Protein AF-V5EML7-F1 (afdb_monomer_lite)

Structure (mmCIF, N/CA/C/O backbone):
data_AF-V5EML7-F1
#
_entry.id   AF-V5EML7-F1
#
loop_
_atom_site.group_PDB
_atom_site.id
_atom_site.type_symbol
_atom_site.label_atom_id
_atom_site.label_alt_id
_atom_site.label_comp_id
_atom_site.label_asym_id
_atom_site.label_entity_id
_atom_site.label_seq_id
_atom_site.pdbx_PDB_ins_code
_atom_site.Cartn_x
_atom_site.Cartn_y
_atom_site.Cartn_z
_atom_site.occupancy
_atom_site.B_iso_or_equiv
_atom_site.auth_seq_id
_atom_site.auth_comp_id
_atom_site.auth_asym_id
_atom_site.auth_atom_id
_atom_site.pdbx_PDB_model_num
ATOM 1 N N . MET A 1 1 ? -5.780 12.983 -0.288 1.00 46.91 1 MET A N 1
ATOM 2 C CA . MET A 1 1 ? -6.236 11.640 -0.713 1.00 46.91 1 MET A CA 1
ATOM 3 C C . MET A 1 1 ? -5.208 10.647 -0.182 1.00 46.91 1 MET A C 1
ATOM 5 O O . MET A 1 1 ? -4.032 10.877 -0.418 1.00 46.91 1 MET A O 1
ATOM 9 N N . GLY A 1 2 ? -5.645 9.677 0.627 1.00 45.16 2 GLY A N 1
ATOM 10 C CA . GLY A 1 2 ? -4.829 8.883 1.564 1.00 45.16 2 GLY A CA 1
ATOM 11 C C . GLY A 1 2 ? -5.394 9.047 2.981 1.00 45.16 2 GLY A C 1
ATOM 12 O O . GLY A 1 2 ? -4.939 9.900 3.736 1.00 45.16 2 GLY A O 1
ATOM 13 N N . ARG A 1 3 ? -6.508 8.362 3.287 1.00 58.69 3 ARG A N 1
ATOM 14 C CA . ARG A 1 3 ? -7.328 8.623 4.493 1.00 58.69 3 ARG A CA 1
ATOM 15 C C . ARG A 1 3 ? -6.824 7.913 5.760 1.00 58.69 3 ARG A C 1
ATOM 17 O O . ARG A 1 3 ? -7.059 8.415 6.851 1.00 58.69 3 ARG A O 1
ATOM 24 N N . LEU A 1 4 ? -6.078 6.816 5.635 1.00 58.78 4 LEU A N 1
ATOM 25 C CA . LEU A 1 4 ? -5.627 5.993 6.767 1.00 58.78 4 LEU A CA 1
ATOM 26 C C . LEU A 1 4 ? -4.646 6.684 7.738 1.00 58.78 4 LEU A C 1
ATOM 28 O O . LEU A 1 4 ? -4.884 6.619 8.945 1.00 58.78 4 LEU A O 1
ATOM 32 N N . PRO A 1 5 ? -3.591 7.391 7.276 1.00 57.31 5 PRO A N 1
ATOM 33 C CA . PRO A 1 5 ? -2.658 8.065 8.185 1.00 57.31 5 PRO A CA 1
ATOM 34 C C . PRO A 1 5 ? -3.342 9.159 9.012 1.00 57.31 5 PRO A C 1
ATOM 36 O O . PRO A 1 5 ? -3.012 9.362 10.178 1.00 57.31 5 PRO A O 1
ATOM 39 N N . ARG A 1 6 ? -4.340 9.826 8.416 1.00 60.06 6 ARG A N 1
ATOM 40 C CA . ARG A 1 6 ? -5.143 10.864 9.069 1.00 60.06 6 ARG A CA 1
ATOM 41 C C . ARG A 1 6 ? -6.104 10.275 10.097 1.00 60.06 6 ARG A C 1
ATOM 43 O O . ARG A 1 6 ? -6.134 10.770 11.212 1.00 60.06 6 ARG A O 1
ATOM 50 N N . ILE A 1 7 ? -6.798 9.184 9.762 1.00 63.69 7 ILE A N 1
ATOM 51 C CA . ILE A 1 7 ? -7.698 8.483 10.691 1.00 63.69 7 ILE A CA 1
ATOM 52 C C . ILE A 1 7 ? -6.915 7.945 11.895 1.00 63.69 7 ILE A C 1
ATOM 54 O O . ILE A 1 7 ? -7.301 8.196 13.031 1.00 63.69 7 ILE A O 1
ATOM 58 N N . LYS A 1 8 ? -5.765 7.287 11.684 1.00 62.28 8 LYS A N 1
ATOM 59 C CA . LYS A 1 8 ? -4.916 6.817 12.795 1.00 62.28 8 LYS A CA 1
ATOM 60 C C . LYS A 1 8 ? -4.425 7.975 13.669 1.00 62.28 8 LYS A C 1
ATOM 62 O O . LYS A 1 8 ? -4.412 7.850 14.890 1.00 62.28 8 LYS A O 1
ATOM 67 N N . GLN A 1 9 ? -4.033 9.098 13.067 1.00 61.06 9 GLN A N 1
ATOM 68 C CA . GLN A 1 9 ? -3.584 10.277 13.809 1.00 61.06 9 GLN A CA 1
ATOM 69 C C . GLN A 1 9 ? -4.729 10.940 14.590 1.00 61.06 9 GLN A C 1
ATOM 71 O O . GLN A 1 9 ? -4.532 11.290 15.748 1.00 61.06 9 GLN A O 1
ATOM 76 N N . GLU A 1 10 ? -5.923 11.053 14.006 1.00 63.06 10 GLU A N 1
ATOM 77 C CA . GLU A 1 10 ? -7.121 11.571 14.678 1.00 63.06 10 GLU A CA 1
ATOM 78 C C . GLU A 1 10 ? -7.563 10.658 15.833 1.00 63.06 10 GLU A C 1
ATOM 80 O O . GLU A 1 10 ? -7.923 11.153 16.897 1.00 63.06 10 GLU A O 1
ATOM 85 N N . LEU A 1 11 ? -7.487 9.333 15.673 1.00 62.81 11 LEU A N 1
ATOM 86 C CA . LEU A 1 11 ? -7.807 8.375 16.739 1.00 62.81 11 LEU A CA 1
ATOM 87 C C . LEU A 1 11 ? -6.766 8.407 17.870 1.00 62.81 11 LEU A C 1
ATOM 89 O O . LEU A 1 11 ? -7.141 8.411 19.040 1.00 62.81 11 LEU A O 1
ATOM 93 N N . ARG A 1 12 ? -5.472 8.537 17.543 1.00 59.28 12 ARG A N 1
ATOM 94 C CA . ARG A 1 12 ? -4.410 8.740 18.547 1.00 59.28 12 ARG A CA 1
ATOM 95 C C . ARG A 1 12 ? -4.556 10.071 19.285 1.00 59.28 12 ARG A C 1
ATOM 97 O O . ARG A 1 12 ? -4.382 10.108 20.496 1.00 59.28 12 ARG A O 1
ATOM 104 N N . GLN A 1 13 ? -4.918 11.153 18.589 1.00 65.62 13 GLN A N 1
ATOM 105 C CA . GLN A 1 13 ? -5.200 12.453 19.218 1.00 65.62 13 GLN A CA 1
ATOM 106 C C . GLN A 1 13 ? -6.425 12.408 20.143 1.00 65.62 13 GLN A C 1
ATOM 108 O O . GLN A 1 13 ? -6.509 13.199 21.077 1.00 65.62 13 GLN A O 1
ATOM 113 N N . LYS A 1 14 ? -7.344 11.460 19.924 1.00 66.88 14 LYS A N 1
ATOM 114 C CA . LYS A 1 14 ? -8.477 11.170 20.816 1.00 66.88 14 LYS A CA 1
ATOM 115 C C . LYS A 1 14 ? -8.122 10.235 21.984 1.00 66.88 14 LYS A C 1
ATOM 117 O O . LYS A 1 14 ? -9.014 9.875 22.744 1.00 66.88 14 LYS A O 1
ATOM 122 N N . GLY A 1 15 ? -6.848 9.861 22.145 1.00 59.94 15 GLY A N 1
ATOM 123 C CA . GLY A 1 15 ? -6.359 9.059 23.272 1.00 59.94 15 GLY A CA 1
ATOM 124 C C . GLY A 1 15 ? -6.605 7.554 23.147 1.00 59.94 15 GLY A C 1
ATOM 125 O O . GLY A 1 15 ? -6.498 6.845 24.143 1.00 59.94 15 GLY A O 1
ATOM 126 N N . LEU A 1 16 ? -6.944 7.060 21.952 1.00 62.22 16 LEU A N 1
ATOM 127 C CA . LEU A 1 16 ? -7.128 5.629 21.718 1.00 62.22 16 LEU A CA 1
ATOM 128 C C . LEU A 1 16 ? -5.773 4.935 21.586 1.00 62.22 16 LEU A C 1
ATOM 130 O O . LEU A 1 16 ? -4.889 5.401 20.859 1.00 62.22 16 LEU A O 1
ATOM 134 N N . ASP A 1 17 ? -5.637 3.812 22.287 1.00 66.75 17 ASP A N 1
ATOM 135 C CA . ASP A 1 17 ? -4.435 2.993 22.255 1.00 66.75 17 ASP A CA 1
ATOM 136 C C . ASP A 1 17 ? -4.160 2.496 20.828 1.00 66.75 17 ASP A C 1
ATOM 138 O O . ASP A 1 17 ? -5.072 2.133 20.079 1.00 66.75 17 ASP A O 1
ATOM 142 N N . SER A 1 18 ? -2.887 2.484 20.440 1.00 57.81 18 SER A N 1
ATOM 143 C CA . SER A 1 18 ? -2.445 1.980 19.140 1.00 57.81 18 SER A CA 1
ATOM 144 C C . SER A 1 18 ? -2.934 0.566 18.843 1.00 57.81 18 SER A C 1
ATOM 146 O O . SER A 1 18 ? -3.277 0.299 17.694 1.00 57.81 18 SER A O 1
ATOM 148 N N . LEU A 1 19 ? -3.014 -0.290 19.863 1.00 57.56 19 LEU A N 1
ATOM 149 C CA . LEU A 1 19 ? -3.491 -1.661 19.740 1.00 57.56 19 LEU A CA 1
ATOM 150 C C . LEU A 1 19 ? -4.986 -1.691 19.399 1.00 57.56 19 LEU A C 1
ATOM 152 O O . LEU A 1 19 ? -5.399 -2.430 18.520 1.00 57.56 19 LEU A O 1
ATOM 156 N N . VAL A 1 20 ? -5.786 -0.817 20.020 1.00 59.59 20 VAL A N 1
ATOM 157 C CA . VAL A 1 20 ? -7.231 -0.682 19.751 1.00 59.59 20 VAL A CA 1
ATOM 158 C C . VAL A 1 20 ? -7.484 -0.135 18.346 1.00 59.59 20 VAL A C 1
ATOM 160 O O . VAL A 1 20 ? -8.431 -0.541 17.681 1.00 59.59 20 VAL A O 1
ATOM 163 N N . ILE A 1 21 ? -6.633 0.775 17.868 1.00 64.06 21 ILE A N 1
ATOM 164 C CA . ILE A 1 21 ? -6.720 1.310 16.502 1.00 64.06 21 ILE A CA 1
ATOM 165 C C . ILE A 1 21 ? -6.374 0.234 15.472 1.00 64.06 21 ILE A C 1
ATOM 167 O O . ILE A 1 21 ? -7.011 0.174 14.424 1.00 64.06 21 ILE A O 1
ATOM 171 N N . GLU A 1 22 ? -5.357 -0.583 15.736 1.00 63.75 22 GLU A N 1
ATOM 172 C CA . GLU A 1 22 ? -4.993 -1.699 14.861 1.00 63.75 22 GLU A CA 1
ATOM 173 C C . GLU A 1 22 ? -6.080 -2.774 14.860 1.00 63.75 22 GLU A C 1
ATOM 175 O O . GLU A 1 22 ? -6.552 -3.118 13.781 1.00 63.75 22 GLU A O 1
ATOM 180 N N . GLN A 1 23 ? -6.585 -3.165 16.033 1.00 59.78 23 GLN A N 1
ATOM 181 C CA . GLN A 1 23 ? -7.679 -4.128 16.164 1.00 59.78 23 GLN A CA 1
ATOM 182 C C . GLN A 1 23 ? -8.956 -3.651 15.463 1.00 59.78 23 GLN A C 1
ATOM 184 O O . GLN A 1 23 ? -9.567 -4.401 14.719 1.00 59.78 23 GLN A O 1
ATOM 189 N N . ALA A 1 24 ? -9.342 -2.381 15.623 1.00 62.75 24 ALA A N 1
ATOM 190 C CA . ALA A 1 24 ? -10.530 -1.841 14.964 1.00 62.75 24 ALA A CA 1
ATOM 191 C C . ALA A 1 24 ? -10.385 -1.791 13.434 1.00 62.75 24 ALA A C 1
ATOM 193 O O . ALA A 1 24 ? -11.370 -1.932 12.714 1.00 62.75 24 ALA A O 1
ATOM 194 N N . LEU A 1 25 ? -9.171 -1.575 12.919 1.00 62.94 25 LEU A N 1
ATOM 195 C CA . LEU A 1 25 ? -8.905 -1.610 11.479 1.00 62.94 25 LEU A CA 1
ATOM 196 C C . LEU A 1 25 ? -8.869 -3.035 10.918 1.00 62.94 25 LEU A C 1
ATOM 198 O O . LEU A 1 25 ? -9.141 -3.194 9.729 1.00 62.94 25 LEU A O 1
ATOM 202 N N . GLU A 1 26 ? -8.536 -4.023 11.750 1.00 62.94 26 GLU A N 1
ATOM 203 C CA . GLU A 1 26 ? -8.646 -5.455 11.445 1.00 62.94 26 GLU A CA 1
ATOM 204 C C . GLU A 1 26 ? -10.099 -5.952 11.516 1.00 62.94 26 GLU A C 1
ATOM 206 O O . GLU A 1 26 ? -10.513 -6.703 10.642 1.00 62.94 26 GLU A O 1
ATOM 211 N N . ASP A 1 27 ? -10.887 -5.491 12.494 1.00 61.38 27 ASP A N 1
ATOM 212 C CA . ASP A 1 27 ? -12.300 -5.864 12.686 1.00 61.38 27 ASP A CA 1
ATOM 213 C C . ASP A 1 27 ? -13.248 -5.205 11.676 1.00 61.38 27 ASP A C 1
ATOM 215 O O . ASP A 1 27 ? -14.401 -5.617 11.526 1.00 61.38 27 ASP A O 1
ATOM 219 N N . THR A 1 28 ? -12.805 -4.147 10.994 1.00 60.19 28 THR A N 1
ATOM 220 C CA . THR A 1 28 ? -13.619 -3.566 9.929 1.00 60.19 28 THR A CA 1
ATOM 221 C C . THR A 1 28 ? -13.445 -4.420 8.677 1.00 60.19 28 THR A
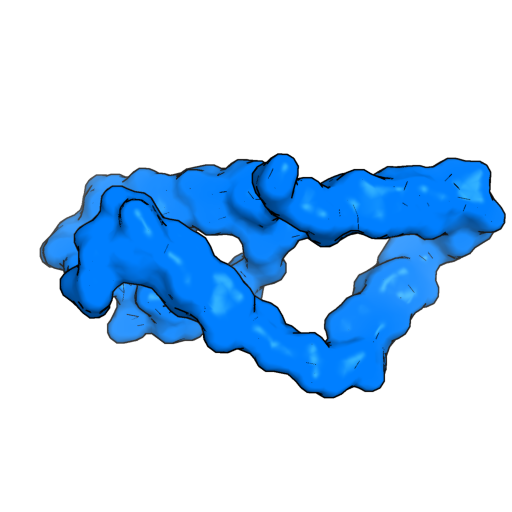 C 1
ATOM 223 O O . THR A 1 28 ? -12.324 -4.571 8.202 1.00 60.19 28 THR A O 1
ATOM 226 N N . ASP A 1 29 ? -14.559 -4.886 8.107 1.00 63.31 29 ASP A N 1
ATOM 227 C CA . ASP A 1 29 ? -14.697 -5.651 6.849 1.00 63.31 29 ASP A CA 1
ATOM 228 C C . ASP A 1 29 ? -14.282 -4.835 5.592 1.00 63.31 29 ASP A C 1
ATOM 230 O O . ASP A 1 29 ? -14.909 -4.851 4.531 1.00 63.31 29 ASP A O 1
ATOM 234 N N . VAL A 1 30 ? -13.256 -3.995 5.734 1.00 71.69 30 VAL A N 1
ATOM 235 C CA . VAL A 1 30 ? -12.696 -3.176 4.671 1.00 71.69 30 VAL A CA 1
ATOM 236 C C . VAL A 1 30 ? -11.777 -4.057 3.854 1.00 71.69 30 VAL A C 1
ATOM 238 O O . VAL A 1 30 ? -10.715 -4.472 4.315 1.00 71.69 30 VAL A O 1
ATOM 241 N N . ASP A 1 31 ? -12.155 -4.252 2.598 1.00 82.31 31 ASP A N 1
ATOM 242 C CA . ASP A 1 31 ? -11.297 -4.877 1.606 1.00 82.31 31 ASP A CA 1
ATOM 243 C C . ASP A 1 31 ? -10.122 -3.941 1.259 1.00 82.31 31 ASP A C 1
ATOM 245 O O . ASP A 1 31 ? -10.143 -3.130 0.324 1.00 82.31 31 ASP A O 1
ATOM 249 N N . TRP A 1 32 ? -9.085 -3.994 2.094 1.00 81.44 32 TRP A N 1
ATOM 250 C CA . TRP A 1 32 ? -7.869 -3.206 1.926 1.00 81.44 32 TRP A CA 1
ATOM 251 C C . TRP A 1 32 ? -7.121 -3.566 0.648 1.00 81.44 32 TRP A C 1
ATOM 253 O O . TRP A 1 32 ? -6.426 -2.699 0.108 1.00 81.44 32 TRP A O 1
ATOM 263 N N . PHE A 1 33 ? -7.276 -4.801 0.169 1.00 88.06 33 PHE A N 1
ATOM 264 C CA . PHE A 1 33 ? -6.721 -5.254 -1.095 1.00 88.06 33 PHE A CA 1
ATOM 265 C C . PHE A 1 33 ? -7.360 -4.496 -2.258 1.00 88.06 33 PHE A C 1
ATOM 267 O O . PHE A 1 33 ? -6.636 -3.841 -3.003 1.00 88.06 33 PHE A O 1
ATOM 274 N N . GLU A 1 34 ? -8.688 -4.451 -2.352 1.00 87.44 34 GLU A N 1
ATOM 275 C CA . GLU A 1 34 ? -9.427 -3.732 -3.405 1.00 87.44 34 GLU A CA 1
ATOM 276 C C . GLU A 1 34 ? -9.035 -2.246 -3.478 1.00 87.44 34 GLU A C 1
ATOM 278 O O . GLU A 1 34 ? -8.787 -1.683 -4.550 1.00 87.44 34 GLU A O 1
ATOM 283 N N . ILE A 1 35 ? -8.901 -1.593 -2.318 1.00 87.88 35 ILE A N 1
ATOM 284 C CA . ILE A 1 35 ? -8.480 -0.187 -2.247 1.00 87.88 35 ILE A CA 1
ATOM 285 C C . ILE A 1 35 ? -7.011 -0.036 -2.686 1.00 87.88 35 ILE A C 1
ATOM 287 O O . ILE A 1 35 ? -6.667 0.943 -3.357 1.00 87.88 35 ILE A O 1
ATOM 291 N N . CYS A 1 36 ? -6.136 -0.973 -2.311 1.00 91.06 36 CYS A N 1
ATOM 292 C CA . CYS A 1 36 ? -4.724 -0.969 -2.696 1.00 91.06 36 CYS A CA 1
ATOM 293 C C . CYS A 1 36 ? -4.544 -1.224 -4.198 1.00 91.06 36 CYS A C 1
ATOM 295 O O . CYS A 1 36 ? -3.822 -0.477 -4.863 1.00 91.06 36 CYS A O 1
ATOM 297 N N . LEU A 1 37 ? -5.273 -2.196 -4.747 1.00 92.00 37 LEU A N 1
ATOM 298 C CA . LEU A 1 37 ? -5.281 -2.556 -6.159 1.00 92.00 37 LEU A CA 1
ATOM 299 C C . LEU A 1 37 ? -5.706 -1.367 -7.021 1.00 92.00 37 LEU A C 1
ATOM 301 O O . LEU A 1 37 ? -4.958 -0.957 -7.906 1.00 92.00 37 LEU A O 1
ATOM 305 N N . LYS A 1 38 ? -6.814 -0.700 -6.680 1.00 92.06 38 LYS A N 1
ATOM 306 C CA . LYS A 1 38 ? -7.261 0.523 -7.375 1.00 92.06 38 LYS A CA 1
ATOM 307 C C . LYS A 1 38 ? -6.208 1.633 -7.359 1.00 92.06 38 LYS A C 1
ATOM 309 O O . LYS A 1 38 ? -6.050 2.368 -8.337 1.00 92.06 38 LYS A O 1
ATOM 314 N 
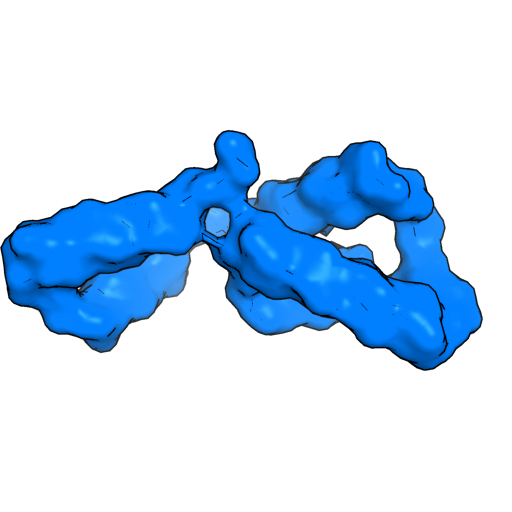N . ALA A 1 39 ? -5.476 1.790 -6.253 1.00 91.44 39 ALA A N 1
ATOM 315 C CA . ALA A 1 39 ? -4.389 2.764 -6.162 1.00 91.44 39 ALA A CA 1
ATOM 316 C C . ALA A 1 39 ? -3.180 2.361 -7.024 1.00 91.44 39 ALA A C 1
ATOM 318 O O . ALA A 1 39 ? -2.597 3.221 -7.696 1.00 91.44 39 ALA A O 1
ATOM 319 N N . LYS A 1 40 ? -2.829 1.068 -7.042 1.00 94.75 40 LYS A N 1
ATOM 320 C CA . LYS A 1 40 ? -1.780 0.500 -7.896 1.00 94.75 40 LYS A CA 1
ATOM 321 C C . LYS A 1 40 ? -2.114 0.719 -9.367 1.00 94.75 40 LYS A C 1
ATOM 323 O O . LYS A 1 40 ? -1.316 1.323 -10.078 1.00 94.75 40 LYS A O 1
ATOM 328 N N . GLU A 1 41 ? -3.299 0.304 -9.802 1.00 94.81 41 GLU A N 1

##############################

Restate word for word the entries above from the line with "ATOM 234 N N" through the line with "ATOM 276 C C", inclusive, leaving out everything else.

• Your solution:
ATOM 234 N N . VAL A 1 30 ? -13.256 -3.995 5.734 1.00 71.69 30 VAL A N 1
ATOM 235 C CA . VAL A 1 30 ? -12.696 -3.176 4.671 1.00 71.69 30 VAL A CA 1
ATOM 236 C C . VAL A 1 30 ? -11.777 -4.057 3.854 1.00 71.69 30 VAL A C 1
ATOM 238 O O . VAL A 1 30 ? -10.715 -4.472 4.315 1.00 71.69 30 VAL A O 1
ATOM 241 N N . ASP A 1 31 ? -12.155 -4.252 2.598 1.00 82.31 31 ASP A N 1
ATOM 242 C CA . ASP A 1 31 ? -11.297 -4.877 1.606 1.00 82.31 31 ASP A CA 1
ATOM 243 C C . ASP A 1 31 ? -10.122 -3.941 1.259 1.00 82.31 31 ASP A C 1
ATOM 245 O O . ASP A 1 31 ? -10.143 -3.130 0.324 1.00 82.31 31 ASP A O 1
ATOM 249 N N . TRP A 1 32 ? -9.085 -3.994 2.094 1.00 81.44 32 TRP A N 1
ATOM 250 C CA . TRP A 1 32 ? -7.869 -3.206 1.926 1.00 81.44 32 TRP A CA 1
ATOM 251 C C . TRP A 1 32 ? -7.121 -3.566 0.648 1.00 81.44 32 TRP A C 1
ATOM 253 O O . TRP A 1 32 ? -6.426 -2.699 0.108 1.00 81.44 32 TRP A O 1
ATOM 263 N N . PHE A 1 33 ? -7.276 -4.801 0.169 1.00 88.06 33 PHE A N 1
ATOM 264 C CA . PHE A 1 33 ? -6.721 -5.254 -1.095 1.00 88.06 33 PHE A CA 1
ATOM 265 C C . PHE A 1 33 ? -7.360 -4.496 -2.258 1.00 88.06 33 PHE A C 1
ATOM 267 O O . PHE A 1 33 ? -6.636 -3.841 -3.003 1.00 88.06 33 PHE A O 1
ATOM 274 N N . GLU A 1 34 ? -8.688 -4.451 -2.352 1.00 87.44 34 GLU A N 1
ATOM 275 C CA . GLU A 1 34 ? -9.427 -3.732 -3.405 1.00 87.44 34 GLU A CA 1
ATOM 276 C C . GLU A 1 34 ? -9.035 -2.246 -3.478 1.00 87.44 34 GLU A C 1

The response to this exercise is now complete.